On 3/22/24 11:45 AM, Andrii Nakryiko wrote:
On Tue, Mar 19, 2024 at 10:54 AM Yonghong Song <yonghong.song@xxxxxxxxx> wrote:
Add bpf_link support for sk_msg and sk_skb programs. We have an
internal request to support bpf_link for sk_msg programs so user
space can have a uniform handling with bpf_link based libbpf
APIs. Using bpf_link based libbpf API also has a benefit which
makes system robust by decoupling prog life cycle and
attachment life cycle.
Signed-off-by: Yonghong Song <yonghong.song@xxxxxxxxx>
---
include/linux/bpf.h | 13 +++
include/uapi/linux/bpf.h | 10 ++
kernel/bpf/syscall.c | 4 +
net/core/skmsg.c | 164 +++++++++++++++++++++++++++++++++
net/core/sock_map.c | 6 +-
tools/include/uapi/linux/bpf.h | 10 ++
6 files changed, 203 insertions(+), 4 deletions(-)
[...]
diff --git a/include/uapi/linux/bpf.h b/include/uapi/linux/bpf.h
index 3c42b9f1bada..c5506cfca4f8 100644
--- a/include/uapi/linux/bpf.h
+++ b/include/uapi/linux/bpf.h
@@ -1135,6 +1135,8 @@ enum bpf_link_type {
BPF_LINK_TYPE_TCX = 11,
BPF_LINK_TYPE_UPROBE_MULTI = 12,
BPF_LINK_TYPE_NETKIT = 13,
+ BPF_LINK_TYPE_SK_MSG = 14,
+ BPF_LINK_TYPE_SK_SKB = 15,
they are both "sockmap attachments", so maybe we should just have
something like BPF_LINK_TYPE_SOCKMAP ?
Yes, we could do this. Basically it represents all programs
which can be attached to sockmap.
__MAX_BPF_LINK_TYPE,
};
@@ -6718,6 +6720,14 @@ struct bpf_link_info {
__u32 ifindex;
__u32 attach_type;
} netkit;
+ struct {
+ __u32 map_id;
+ __u32 attach_type;
+ } skmsg;
+ struct {
+ __u32 map_id;
+ __u32 attach_type;
+ } skskb;
and then this would be also just one struct, instead of two identical
ones duplicated
Right, we could do one with name 'sockmap'.
};
} __attribute__((aligned(8)));
diff --git a/kernel/bpf/syscall.c b/kernel/bpf/syscall.c
index ae2ff73bde7e..3d13eec5a30d 100644
--- a/kernel/bpf/syscall.c
+++ b/kernel/bpf/syscall.c
@@ -5213,6 +5213,10 @@ static int link_create(union bpf_attr *attr, bpfptr_t uattr)
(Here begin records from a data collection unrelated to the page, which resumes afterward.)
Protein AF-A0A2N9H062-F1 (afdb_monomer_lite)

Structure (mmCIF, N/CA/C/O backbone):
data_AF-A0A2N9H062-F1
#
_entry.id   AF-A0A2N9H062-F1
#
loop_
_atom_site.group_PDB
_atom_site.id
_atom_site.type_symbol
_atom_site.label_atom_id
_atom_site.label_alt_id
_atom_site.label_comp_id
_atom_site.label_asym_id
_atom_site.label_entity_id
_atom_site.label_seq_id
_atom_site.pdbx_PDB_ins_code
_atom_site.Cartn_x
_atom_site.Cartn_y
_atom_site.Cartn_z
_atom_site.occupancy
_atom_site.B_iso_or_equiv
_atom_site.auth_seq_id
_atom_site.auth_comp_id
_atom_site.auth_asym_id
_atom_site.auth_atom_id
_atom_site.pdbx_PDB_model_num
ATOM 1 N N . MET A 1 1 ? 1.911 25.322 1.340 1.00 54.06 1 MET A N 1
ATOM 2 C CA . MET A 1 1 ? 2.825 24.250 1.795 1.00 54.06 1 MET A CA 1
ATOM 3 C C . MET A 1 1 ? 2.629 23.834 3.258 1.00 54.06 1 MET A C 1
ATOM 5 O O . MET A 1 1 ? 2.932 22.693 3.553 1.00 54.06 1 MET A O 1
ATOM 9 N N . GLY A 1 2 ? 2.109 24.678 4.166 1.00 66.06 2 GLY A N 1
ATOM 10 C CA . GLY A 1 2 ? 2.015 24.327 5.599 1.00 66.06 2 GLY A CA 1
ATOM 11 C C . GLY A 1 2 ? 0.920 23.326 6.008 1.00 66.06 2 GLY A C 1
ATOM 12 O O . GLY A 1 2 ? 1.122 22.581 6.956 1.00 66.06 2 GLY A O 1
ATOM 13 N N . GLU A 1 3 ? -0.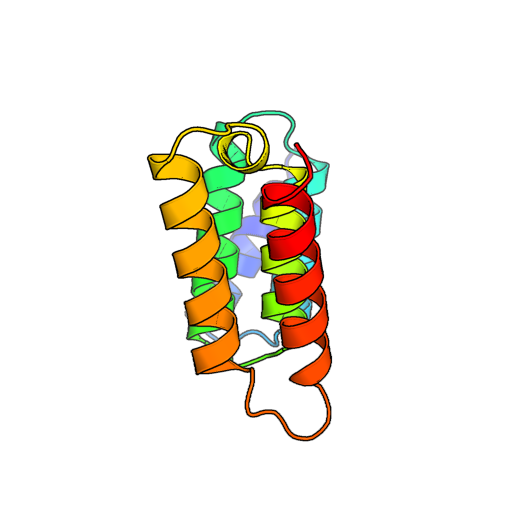220 23.273 5.313 1.00 74.25 3 GLU A N 1
ATOM 14 C CA . GLU A 1 3 ? -1.333 22.379 5.698 1.00 74.25 3 GLU A CA 1
ATOM 15 C C . GLU A 1 3 ? -1.062 20.898 5.374 1.00 74.25 3 GLU A C 1
ATOM 17 O O . GLU A 1 3 ? -1.458 20.023 6.136 1.00 74.25 3 GLU A O 1
ATOM 22 N N . LEU A 1 4 ? -0.319 20.608 4.298 1.00 74.69 4 LEU A N 1
ATOM 23 C CA . LEU A 1 4 ? 0.042 19.234 3.920 1.00 74.69 4 LEU A CA 1
ATOM 24 C C . LEU A 1 4 ? 1.015 18.605 4.922 1.00 74.69 4 LEU A C 1
ATOM 26 O O . LEU A 1 4 ? 0.876 17.441 5.274 1.00 74.69 4 LEU A O 1
ATOM 30 N N . GLU A 1 5 ? 1.976 19.385 5.414 1.00 78.75 5 GLU A N 1
ATOM 31 C CA . GLU A 1 5 ? 2.940 18.902 6.402 1.00 78.75 5 GLU A CA 1
ATOM 32 C C . GLU A 1 5 ? 2.256 18.593 7.741 1.00 78.75 5 GLU A C 1
ATOM 34 O O . GLU A 1 5 ? 2.518 17.558 8.346 1.00 78.75 5 GLU A O 1
ATOM 39 N N . LYS A 1 6 ? 1.289 19.422 8.158 1.00 83.44 6 LYS A N 1
ATOM 40 C CA . LYS A 1 6 ? 0.441 19.122 9.322 1.00 83.44 6 LYS A CA 1
ATOM 41 C C . LYS A 1 6 ? -0.392 17.856 9.110 1.00 83.44 6 LYS A C 1
ATOM 43 O O . LYS A 1 6 ? -0.516 17.057 10.031 1.00 83.44 6 LYS A O 1
ATOM 48 N N . LEU A 1 7 ? -0.951 17.668 7.911 1.00 83.06 7 LEU A N 1
ATOM 49 C CA . LEU A 1 7 ? -1.723 16.473 7.559 1.00 83.06 7 LEU A CA 1
ATOM 50 C C . LEU A 1 7 ? -0.849 15.211 7.613 1.00 83.06 7 LEU A C 1
ATOM 52 O O . LEU A 1 7 ? -1.265 14.206 8.185 1.00 83.06 7 LEU A O 1
ATOM 56 N N . ARG A 1 8 ? 0.374 15.277 7.070 1.00 84.31 8 ARG A N 1
ATOM 57 C CA . ARG A 1 8 ? 1.356 14.189 7.124 1.00 84.31 8 ARG A CA 1
ATOM 58 C C . ARG A 1 8 ? 1.715 13.850 8.567 1.00 84.31 8 ARG A C 1
ATOM 60 O O . ARG A 1 8 ? 1.586 12.698 8.954 1.00 84.31 8 ARG A O 1
ATOM 67 N N . GLN A 1 9 ? 2.062 14.847 9.380 1.00 84.31 9 GLN A N 1
ATOM 68 C CA . GLN A 1 9 ? 2.386 14.650 10.798 1.00 84.31 9 GLN A CA 1
ATOM 69 C C . GLN A 1 9 ? 1.214 14.063 11.592 1.00 84.31 9 GLN A C 1
ATOM 71 O O . GLN A 1 9 ? 1.415 13.175 12.417 1.00 84.31 9 GLN A O 1
ATOM 76 N N . ALA A 1 10 ? -0.015 14.512 11.326 1.00 84.88 10 ALA A N 1
ATOM 77 C CA . ALA A 1 10 ? -1.205 13.963 11.967 1.00 84.88 10 ALA A CA 1
ATOM 78 C C . ALA A 1 10 ? -1.438 12.493 11.584 1.00 84.88 10 ALA A C 1
ATOM 80 O O . ALA A 1 10 ? -1.731 11.677 12.455 1.00 84.88 10 ALA A O 1
ATOM 81 N N . ARG A 1 11 ? -1.280 12.141 10.300 1.00 84.94 11 ARG A N 1
ATOM 82 C CA . ARG A 1 11 ? -1.401 10.756 9.820 1.00 84.94 11 ARG A CA 1
ATOM 83 C C . ARG A 1 11 ? -0.286 9.860 10.360 1.00 84.94 11 ARG A C 1
ATOM 85 O O . ARG A 1 11 ? -0.571 8.735 10.758 1.00 84.94 11 ARG A O 1
ATOM 92 N N . GLU A 1 12 ? 0.940 10.371 10.449 1.00 85.25 12 GLU A N 1
ATOM 93 C CA . GLU A 1 12 ? 2.084 9.676 11.049 1.00 85.25 12 GLU A CA 1
ATOM 94 C C . GLU A 1 12 ? 1.806 9.361 12.524 1.00 85.25 12 GLU A C 1
ATOM 96 O O . GLU A 1 12 ? 1.798 8.193 12.908 1.00 85.25 12 GLU A O 1
ATOM 101 N N . ALA A 1 13 ? 1.436 10.372 13.317 1.00 84.12 13 ALA A N 1
ATOM 102 C CA . ALA A 1 13 ? 1.084 10.194 14.724 1.00 84.12 13 ALA A CA 1
ATOM 103 C C . ALA A 1 13 ? -0.101 9.232 14.906 1.00 84.12 13 ALA A C 1
ATOM 105 O O . ALA A 1 13 ? -0.113 8.410 15.820 1.00 84.12 13 ALA A O 1
ATOM 106 N N . MET A 1 14 ? -1.098 9.293 14.017 1.00 83.50 14 MET A N 1
ATOM 107 C CA . MET A 1 14 ? -2.238 8.379 14.061 1.00 83.50 14 MET A CA 1
ATOM 108 C C . MET A 1 14 ? -1.832 6.938 13.730 1.00 83.50 14 MET A C 1
ATOM 110 O O . MET A 1 14 ? -2.327 6.024 14.381 1.00 83.50 14 MET A O 1
ATOM 114 N N . SER A 1 15 ? -0.913 6.736 12.780 1.00 83.50 15 SER A N 1
ATOM 115 C CA . SER A 1 15 ? -0.388 5.412 12.414 1.00 83.50 15 SER A CA 1
ATOM 116 C C . SER A 1 15 ? 0.469 4.768 13.506 1.00 83.50 15 SER A C 1
ATOM 118 O O . SER A 1 15 ? 0.535 3.547 13.587 1.00 83.50 15 SER A O 1
ATOM 120 N N . GLU A 1 16 ? 1.115 5.573 14.354 1.00 81.62 16 GLU A N 1
ATOM 121 C CA . GLU A 1 16 ? 1.887 5.077 15.500 1.00 81.62 16 GLU A CA 1
ATOM 122 C C . GLU A 1 16 ? 0.989 4.678 16.677 1.00 81.62 16 GLU A C 1
ATOM 124 O O . GLU A 1 16 ? 1.339 3.795 17.459 1.00 81.62 16 GLU A O 1
ATOM 129 N N . LEU A 1 17 ? -0.170 5.328 16.809 1.00 78.81 17 LEU A N 1
ATOM 130 C CA . LEU A 1 17 ? -1.094 5.124 17.926 1.00 78.81 17 LEU A CA 1
ATOM 131 C C . LEU A 1 17 ? -2.194 4.098 17.620 1.00 78.81 17 LEU A C 1
ATOM 133 O O . LEU A 1 17 ? -2.687 3.445 18.541 1.00 78.81 17 LEU A O 1
ATOM 137 N N . PHE A 1 18 ? -2.596 3.954 16.354 1.00 75.44 18 PHE A N 1
ATOM 138 C CA . PHE A 1 18 ? -3.723 3.121 15.940 1.00 75.44 18 PHE A CA 1
ATOM 139 C C . PHE A 1 18 ? -3.456 2.380 14.627 1.00 75.44 18 PHE A C 1
ATOM 141 O O . PHE A 1 18 ? -2.841 2.906 13.702 1.00 75.44 18 PHE A O 1
ATOM 148 N N . LEU A 1 19 ? -4.029 1.177 14.508 1.00 76.44 19 LEU A N 1
ATOM 149 C CA . LEU A 1 19 ? -4.089 0.449 13.242 1.00 76.44 19 LEU A CA 1
ATOM 150 C C . LEU A 1 19 ? -5.012 1.196 12.265 1.00 76.44 19 LEU A C 1
ATOM 152 O O . LEU A 1 19 ? -6.232 1.229 12.448 1.00 76.44 19 LEU A O 1
ATOM 156 N N . LEU A 1 20 ? -4.433 1.803 11.228 1.00 79.56 20 LEU A N 1
ATOM 157 C CA . LEU A 1 20 ? -5.182 2.547 10.215 1.00 79.56 20 LEU A CA 1
ATOM 158 C C . LEU A 1 20 ? -5.888 1.602 9.243 1.00 79.56 20 LEU A C 1
ATOM 160 O O . LEU A 1 20 ? -5.280 0.685 8.694 1.00 79.56 20 LEU A O 1
ATOM 164 N N . ALA A 1 21 ? -7.167 1.862 8.970 1.00 81.19 21 ALA A N 1
ATOM 165 C CA . ALA A 1 21 ? -7.927 1.063 8.019 1.00 81.19 21 ALA A CA 1
ATOM 166 C C . ALA A 1 21 ? -7.299 1.119 6.608 1.00 81.19 21 ALA A C 1
ATOM 168 O O . ALA A 1 21 ? -6.776 2.163 6.212 1.00 81.19 21 ALA A O 1
ATOM 169 N N . PRO A 1 22 ? -7.415 0.052 5.793 1.00 80.19 22 PRO A N 1
ATOM 170 C CA . PRO A 1 22 ? -6.782 -0.012 4.474 1.00 80.19 22 PRO A CA 1
ATOM 171 C C . PRO A 1 22 ? -7.071 1.179 3.549 1.00 80.19 22 PRO A C 1
ATOM 173 O O . PRO A 1 22 ? -6.185 1.596 2.813 1.00 80.19 22 PRO A O 1
ATOM 176 N N . TYR A 1 23 ? -8.277 1.754 3.592 1.00 82.50 23 TYR A N 1
ATOM 177 C CA . TYR A 1 23 ? -8.623 2.911 2.756 1.00 82.50 23 TYR A CA 1
ATOM 178 C C . TYR A 1 23 ? -7.861 4.185 3.154 1.00 82.50 23 TYR A C 1
ATOM 180 O O . TYR A 1 23 ? -7.520 4.979 2.284 1.00 82.50 23 TYR A O 1
ATOM 188 N N . MET A 1 24 ? -7.532 4.358 4.440 1.00 86.38 24 MET A N 1
ATOM 189 C CA . MET A 1 24 ? -6.787 5.523 4.926 1.00 86.38 24 MET A CA 1
ATOM 190 C C . MET A 1 24 ? -5.350 5.516 4.392 1.00 86.38 24 MET A C 1
ATOM 192 O O . MET A 1 24 ? -4.823 6.560 4.013 1.00 86.38 24 MET A O 1
ATOM 196 N N . TRP A 1 25 ? -4.735 4.330 4.305 1.00 87.50 25 TRP A N 1
ATOM 197 C CA . TRP A 1 25 ? -3.425 4.154 3.672 1.00 87.50 25 TRP A CA 1
ATOM 198 C C . TRP A 1 25 ? -3.459 4.495 2.178 1.00 87.50 25 TRP A C 1
ATOM 200 O O . TRP A 1 25 ? -2.548 5.154 1.683 1.00 87.50 25 TRP A O 1
ATOM 210 N N . GLN A 1 26 ? -4.522 4.095 1.471 1.00 86.38 26 GLN A N 1
ATOM 211 C CA . GLN A 1 26 ? -4.709 4.413 0.049 1.00 86.38 26 GLN A CA 1
ATOM 212 C C . GLN A 1 26 ? -4.871 5.919 -0.182 1.00 86.38 26 GLN A C 1
ATOM 214 O O . GLN A 1 26 ? -4.247 6.476 -1.081 1.00 86.38 26 GLN A O 1
ATOM 219 N N . GLU A 1 27 ? -5.695 6.591 0.625 1.00 88.25 27 GLU A N 1
ATOM 220 C CA . GLU A 1 27 ? -5.877 8.045 0.539 1.00 88.25 27 GLU A CA 1
ATOM 221 C C . GLU A 1 27 ? -4.569 8.784 0.818 1.00 88.25 27 GLU A C 1
ATOM 223 O O . GLU A 1 27 ? -4.194 9.678 0.062 1.00 88.25 27 GLU A O 1
ATOM 228 N N . TRP A 1 28 ? -3.818 8.359 1.837 1.00 88.31 28 TRP A N 1
ATOM 229 C CA . TRP A 1 28 ? -2.523 8.961 2.133 1.00 88.31 28 TRP A CA 1
ATOM 230 C C . TRP A 1 28 ? -1.525 8.771 0.988 1.00 88.31 28 TRP A C 1
ATOM 232 O O . TRP A 1 28 ? -0.919 9.744 0.539 1.00 88.31 28 TRP A O 1
ATOM 242 N N . ALA A 1 29 ? -1.408 7.561 0.444 1.00 87.12 29 ALA A N 1
ATOM 243 C CA . ALA A 1 29 ? -0.524 7.305 -0.687 1.00 87.12 29 ALA A CA 1
ATOM 244 C C . ALA A 1 29 ? -0.888 8.142 -1.925 1.00 87.12 29 ALA A C 1
ATOM 246 O O . ALA A 1 29 ? 0.003 8.658 -2.599 1.00 87.12 29 ALA A O 1
ATOM 247 N N . LYS A 1 30 ? -2.184 8.301 -2.219 1.00 86.12 30 LYS A N 1
ATOM 248 C CA . LYS A 1 30 ? -2.675 9.099 -3.355 1.00 86.12 30 LYS A CA 1
ATOM 249 C C . LYS A 1 30 ? -2.397 10.581 -3.185 1.00 86.12 30 LYS A C 1
ATOM 251 O O . LYS A 1 30 ? -1.963 11.220 -4.143 1.00 86.12 30 LYS A O 1
ATOM 256 N N . ASP A 1 31 ? -2.597 11.108 -1.980 1.00 85.31 31 ASP A N 1
ATOM 257 C CA . ASP A 1 31 ? -2.250 12.490 -1.676 1.00 85.31 31 ASP A CA 1
ATOM 258 C C . ASP A 1 31 ? -0.751 12.706 -1.929 1.00 85.31 31 ASP A C 1
ATOM 260 O O . ASP A 1 31 ? -0.386 13.553 -2.740 1.00 85.31 31 ASP A O 1
ATOM 264 N N . GLU A 1 32 ? 0.122 11.874 -1.354 1.00 84.00 32 GLU A N 1
ATOM 265 C CA . GLU A 1 32 ? 1.581 11.964 -1.545 1.00 84.00 32 GLU A CA 1
ATOM 266 C C . GLU A 1 32 ? 2.008 11.817 -3.020 1.00 84.00 32 GLU A C 1
ATOM 268 O O . GLU A 1 32 ? 2.905 12.530 -3.487 1.00 84.00 32 GLU A O 1
ATOM 273 N N . ALA A 1 33 ? 1.342 10.934 -3.773 1.00 82.06 33 ALA A N 1
ATOM 274 C CA . ALA A 1 33 ? 1.581 10.727 -5.201 1.00 82.06 33 ALA A CA 1
ATOM 275 C C . ALA A 1 33 ? 1.174 11.943 -6.046 1.00 82.06 33 ALA A C 1
ATOM 277 O O . ALA A 1 33 ? 1.896 12.318 -6.967 1.00 82.06 33 ALA A O 1
ATOM 278 N N . SER A 1 34 ? 0.056 12.599 -5.718 1.00 80.94 34 SER A N 1
ATOM 279 C CA . SER A 1 34 ? -0.435 13.773 -6.453 1.00 80.94 34 SER A CA 1
ATOM 280 C C . SER A 1 34 ? 0.492 14.988 -6.340 1.00 80.94 34 SER A C 1
ATOM 282 O O . SER A 1 34 ? 0.552 15.818 -7.249 1.00 80.94 34 SER A O 1
ATOM 284 N N . PHE A 1 35 ? 1.247 15.076 -5.242 1.00 70.62 35 PHE A N 1
ATOM 285 C CA . PHE A 1 35 ? 2.153 16.189 -4.971 1.00 70.62 35 PHE A CA 1
ATOM 286 C C . PHE A 1 35 ? 3.595 15.934 -5.414 1.00 70.62 35 PHE A C 1
ATOM 288 O O . PHE A 1 35 ? 4.372 16.891 -5.474 1.00 70.62 35 PHE A O 1
ATOM 295 N N . THR A 1 36 ? 3.970 14.695 -5.755 1.00 63.69 36 THR A N 1
ATOM 296 C CA . THR A 1 36 ? 5.354 14.389 -6.122 1.00 63.69 36 THR A CA 1
ATOM 297 C C . THR A 1 36 ? 5.544 14.035 -7.595 1.00 63.69 36 THR A C 1
ATOM 299 O O . THR A 1 36 ? 5.076 13.016 -8.082 1.00 63.69 36 THR A O 1
ATOM 302 N N . THR A 1 37 ? 6.395 14.808 -8.273 1.00 60.28 37 THR A N 1
ATOM 303 C CA . THR A 1 37 ? 6.958 14.491 -9.601 1.00 60.28 37 THR A CA 1
ATOM 304 C C . THR A 1 37 ? 8.377 13.898 -9.564 1.00 60.28 37 THR A C 1
ATOM 306 O O . THR A 1 37 ? 8.955 13.608 -10.609 1.00 60.28 37 THR A O 1
ATOM 309 N N . ARG A 1 38 ? 8.980 13.715 -8.380 1.00 62.66 38 ARG A N 1
ATOM 310 C CA . ARG A 1 38 ? 10.370 13.253 -8.194 1.00 62.66 38 ARG A CA 1
ATOM 311 C C . ARG A 1 38 ? 10.439 11.763 -7.853 1.00 62.66 38 ARG A C 1
ATOM 313 O O . ARG A 1 38 ? 9.717 11.283 -6.986 1.00 62.66 38 ARG A O 1
ATOM 320 N N . SER A 1 39 ? 11.405 11.065 -8.456 1.00 64.56 39 SER A N 1
ATOM 321 C CA . SER A 1 39 ? 11.699 9.646 -8.186 1.00 64.56 39 SER A CA 1
ATOM 322 C C . SER A 1 39 ? 11.903 9.338 -6.695 1.00 64.56 39 SER A C 1
ATOM 324 O O . SER A 1 39 ? 11.564 8.249 -6.252 1.00 64.56 39 SER A O 1
ATOM 326 N N . GLU A 1 40 ? 12.413 10.295 -5.912 1.00 66.12 40 GLU A N 1
ATOM 327 C CA . GLU A 1 40 ? 12.671 10.128 -4.474 1.00 66.12 40 GLU A CA 1
ATOM 328 C C . GLU A 1 40 ? 11.401 9.885 -3.644 1.00 66.12 40 GLU A C 1
ATOM 330 O O . GLU A 1 40 ? 11.458 9.111 -2.690 1.00 66.12 40 GLU A O 1
ATOM 335 N N . ALA A 1 41 ? 10.243 10.471 -3.990 1.00 76.25 41 ALA A N 1
ATOM 336 C CA . ALA A 1 41 ? 9.029 10.163 -3.222 1.00 76.25 41 ALA A CA 1
ATOM 337 C C . ALA A 1 41 ? 8.295 8.918 -3.710 1.00 76.25 41 ALA A C 1
ATOM 339 O O . ALA A 1 41 ? 7.459 8.408 -2.973 1.00 76.25 41 ALA A O 1
ATOM 340 N N . VAL A 1 42 ? 8.645 8.357 -4.873 1.00 81.31 42 VAL A N 1
ATOM 341 C CA . VAL A 1 42 ? 8.137 7.032 -5.256 1.00 81.31 42 VAL A CA 1
ATOM 342 C C . VAL A 1 42 ? 8.581 5.995 -4.222 1.00 81.31 42 VAL A C 1
ATOM 344 O O . VAL A 1 42 ? 7.770 5.189 -3.775 1.00 81.31 42 VAL A O 1
ATOM 347 N N . ASP A 1 43 ? 9.834 6.057 -3.763 1.00 83.94 43 ASP A N 1
ATOM 348 C CA . ASP A 1 43 ? 10.329 5.157 -2.716 1.00 83.94 43 ASP A CA 1
ATOM 349 C C . ASP A 1 43 ? 9.717 5.445 -1.337 1.00 83.94 43 ASP A C 1
ATOM 351 O O . ASP A 1 43 ? 9.477 4.513 -0.566 1.00 83.94 43 ASP A O 1
ATOM 355 N N . ALA A 1 44 ? 9.408 6.707 -1.023 1.00 85.56 44 ALA A N 1
ATOM 356 C CA . ALA A 1 44 ? 8.684 7.055 0.201 1.00 85.56 44 ALA A CA 1
ATOM 357 C C . ALA A 1 44 ? 7.254 6.484 0.199 1.00 85.56 44 ALA A C 1
ATOM 359 O O . ALA A 1 44 ? 6.831 5.872 1.179 1.00 85.56 44 ALA A O 1
ATOM 360 N N . ILE A 1 45 ? 6.539 6.602 -0.923 1.00 87.38 45 ILE A N 1
ATOM 361 C CA . ILE A 1 45 ? 5.177 6.075 -1.078 1.00 87.38 45 ILE A CA 1
ATOM 362 C C . ILE A 1 45 ? 5.179 4.541 -1.067 1.00 87.38 45 ILE A C 1
ATOM 364 O O . ILE A 1 45 ? 4.312 3.936 -0.441 1.00 87.38 45 ILE A O 1
ATOM 368 N N . LYS A 1 46 ? 6.181 3.882 -1.667 1.00 87.88 46 LYS A N 1
ATOM 369 C CA . LYS A 1 46 ? 6.347 2.422 -1.536 1.00 87.88 46 LYS A CA 1
ATOM 370 C C . LYS A 1 46 ? 6.471 2.002 -0.076 1.00 87.88 46 LYS A C 1
ATOM 372 O O . LYS A 1 46 ? 5.776 1.089 0.346 1.00 87.88 46 LYS A O 1
ATOM 377 N N . LYS A 1 47 ? 7.307 2.685 0.716 1.00 88.75 47 LYS A N 1
ATOM 378 C CA . LYS A 1 47 ? 7.434 2.398 2.157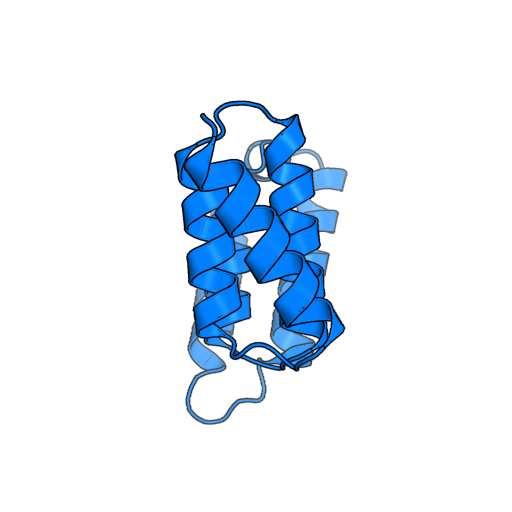 1.00 88.75 47 LYS A CA 1
ATOM 379 C C . LYS A 1 47 ? 6.109 2.578 2.898 1.00 88.75 47 LYS A C 1
ATOM 381 O O . LYS A 1 47 ? 5.820 1.800 3.801 1.00 88.75 47 LYS A O 1
ATOM 386 N N . LEU A 1 48 ? 5.308 3.569 2.509 1.00 88.31 48 LEU A N 1
ATOM 387 C CA . LEU A 1 48 ? 3.971 3.775 3.060 1.00 88.31 48 LEU A CA 1
ATOM 388 C C . LEU A 1 48 ? 3.052 2.577 2.768 1.00 88.31 48 LEU A C 1
ATOM 390 O O . LEU A 1 48 ? 2.422 2.047 3.680 1.00 88.31 48 LEU A O 1
ATOM 394 N N . TYR A 1 49 ? 3.025 2.105 1.519 1.00 87.69 49 TYR A N 1
ATOM 395 C CA . TYR A 1 49 ? 2.262 0.914 1.147 1.00 87.69 49 TYR A CA 1
ATOM 396 C C . TYR A 1 49 ? 2.759 -0.344 1.860 1.00 87.69 49 TYR A C 1
ATOM 398 O O . TYR A 1 49 ? 1.933 -1.112 2.342 1.00 87.69 49 TYR A O 1
ATOM 406 N N . GLU A 1 50 ? 4.077 -0.537 1.973 1.00 88.94 50 GLU A N 1
ATOM 407 C CA . GLU A 1 50 ? 4.680 -1.665 2.697 1.00 88.94 50 GLU A CA 1
ATOM 408 C C . GLU A 1 50 ? 4.237 -1.702 4.169 1.00 88.94 50 GLU A C 1
ATOM 410 O O . GLU A 1 50 ? 3.943 -2.777 4.687 1.00 88.94 50 GLU A O 1
ATOM 415 N N . ARG A 1 51 ? 4.108 -0.540 4.829 1.00 87.62 51 ARG A N 1
ATOM 416 C CA . ARG A 1 51 ? 3.529 -0.448 6.182 1.00 87.62 51 ARG A CA 1
ATOM 417 C C . ARG A 1 51 ? 2.058 -0.858 6.188 1.00 87.62 51 ARG A C 1
ATOM 419 O O . ARG A 1 51 ? 1.666 -1.728 6.957 1.00 87.62 51 ARG A O 1
ATOM 426 N N . GLY A 1 52 ? 1.258 -0.304 5.280 1.00 84.69 52 GLY A N 1
ATOM 427 C CA . GLY A 1 52 ? -0.172 -0.603 5.235 1.00 84.69 52 GLY A CA 1
ATOM 428 C C . GLY A 1 52 ? -0.490 -2.079 4.950 1.00 84.69 52 GLY A C 1
ATOM 429 O O . GLY A 1 52 ? -1.401 -2.636 5.562 1.00 84.69 52 GLY A O 1
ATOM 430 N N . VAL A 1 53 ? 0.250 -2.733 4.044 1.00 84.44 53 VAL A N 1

case BPF_PROG_TYPE_SK_LOOKUP:
ret = netns_bpf_link_create(attr, prog);
break;
+ case BPF_PROG_TYPE_SK_MSG:
+ case BPF_PROG_TYPE_SK_SKB:
+ ret = bpf_sk_msg_skb_link_create(attr, prog);
+ break;
#ifdef CONFIG_NET
case BPF_PROG_TYPE_XDP:
ret = bpf_xdp_link_attach(attr, prog);
diff --git a/net/core/skmsg.c b/net/core/skmsg.c
index 4d75ef9d24bf..1aa900ad54d7 100644
--- a/net/core/skmsg.c
+++ b/net/core/skmsg.c
@@ -1256,3 +1256,167 @@ void sk_psock_stop_verdict(struct sock *sk, struct sk_psock *psock)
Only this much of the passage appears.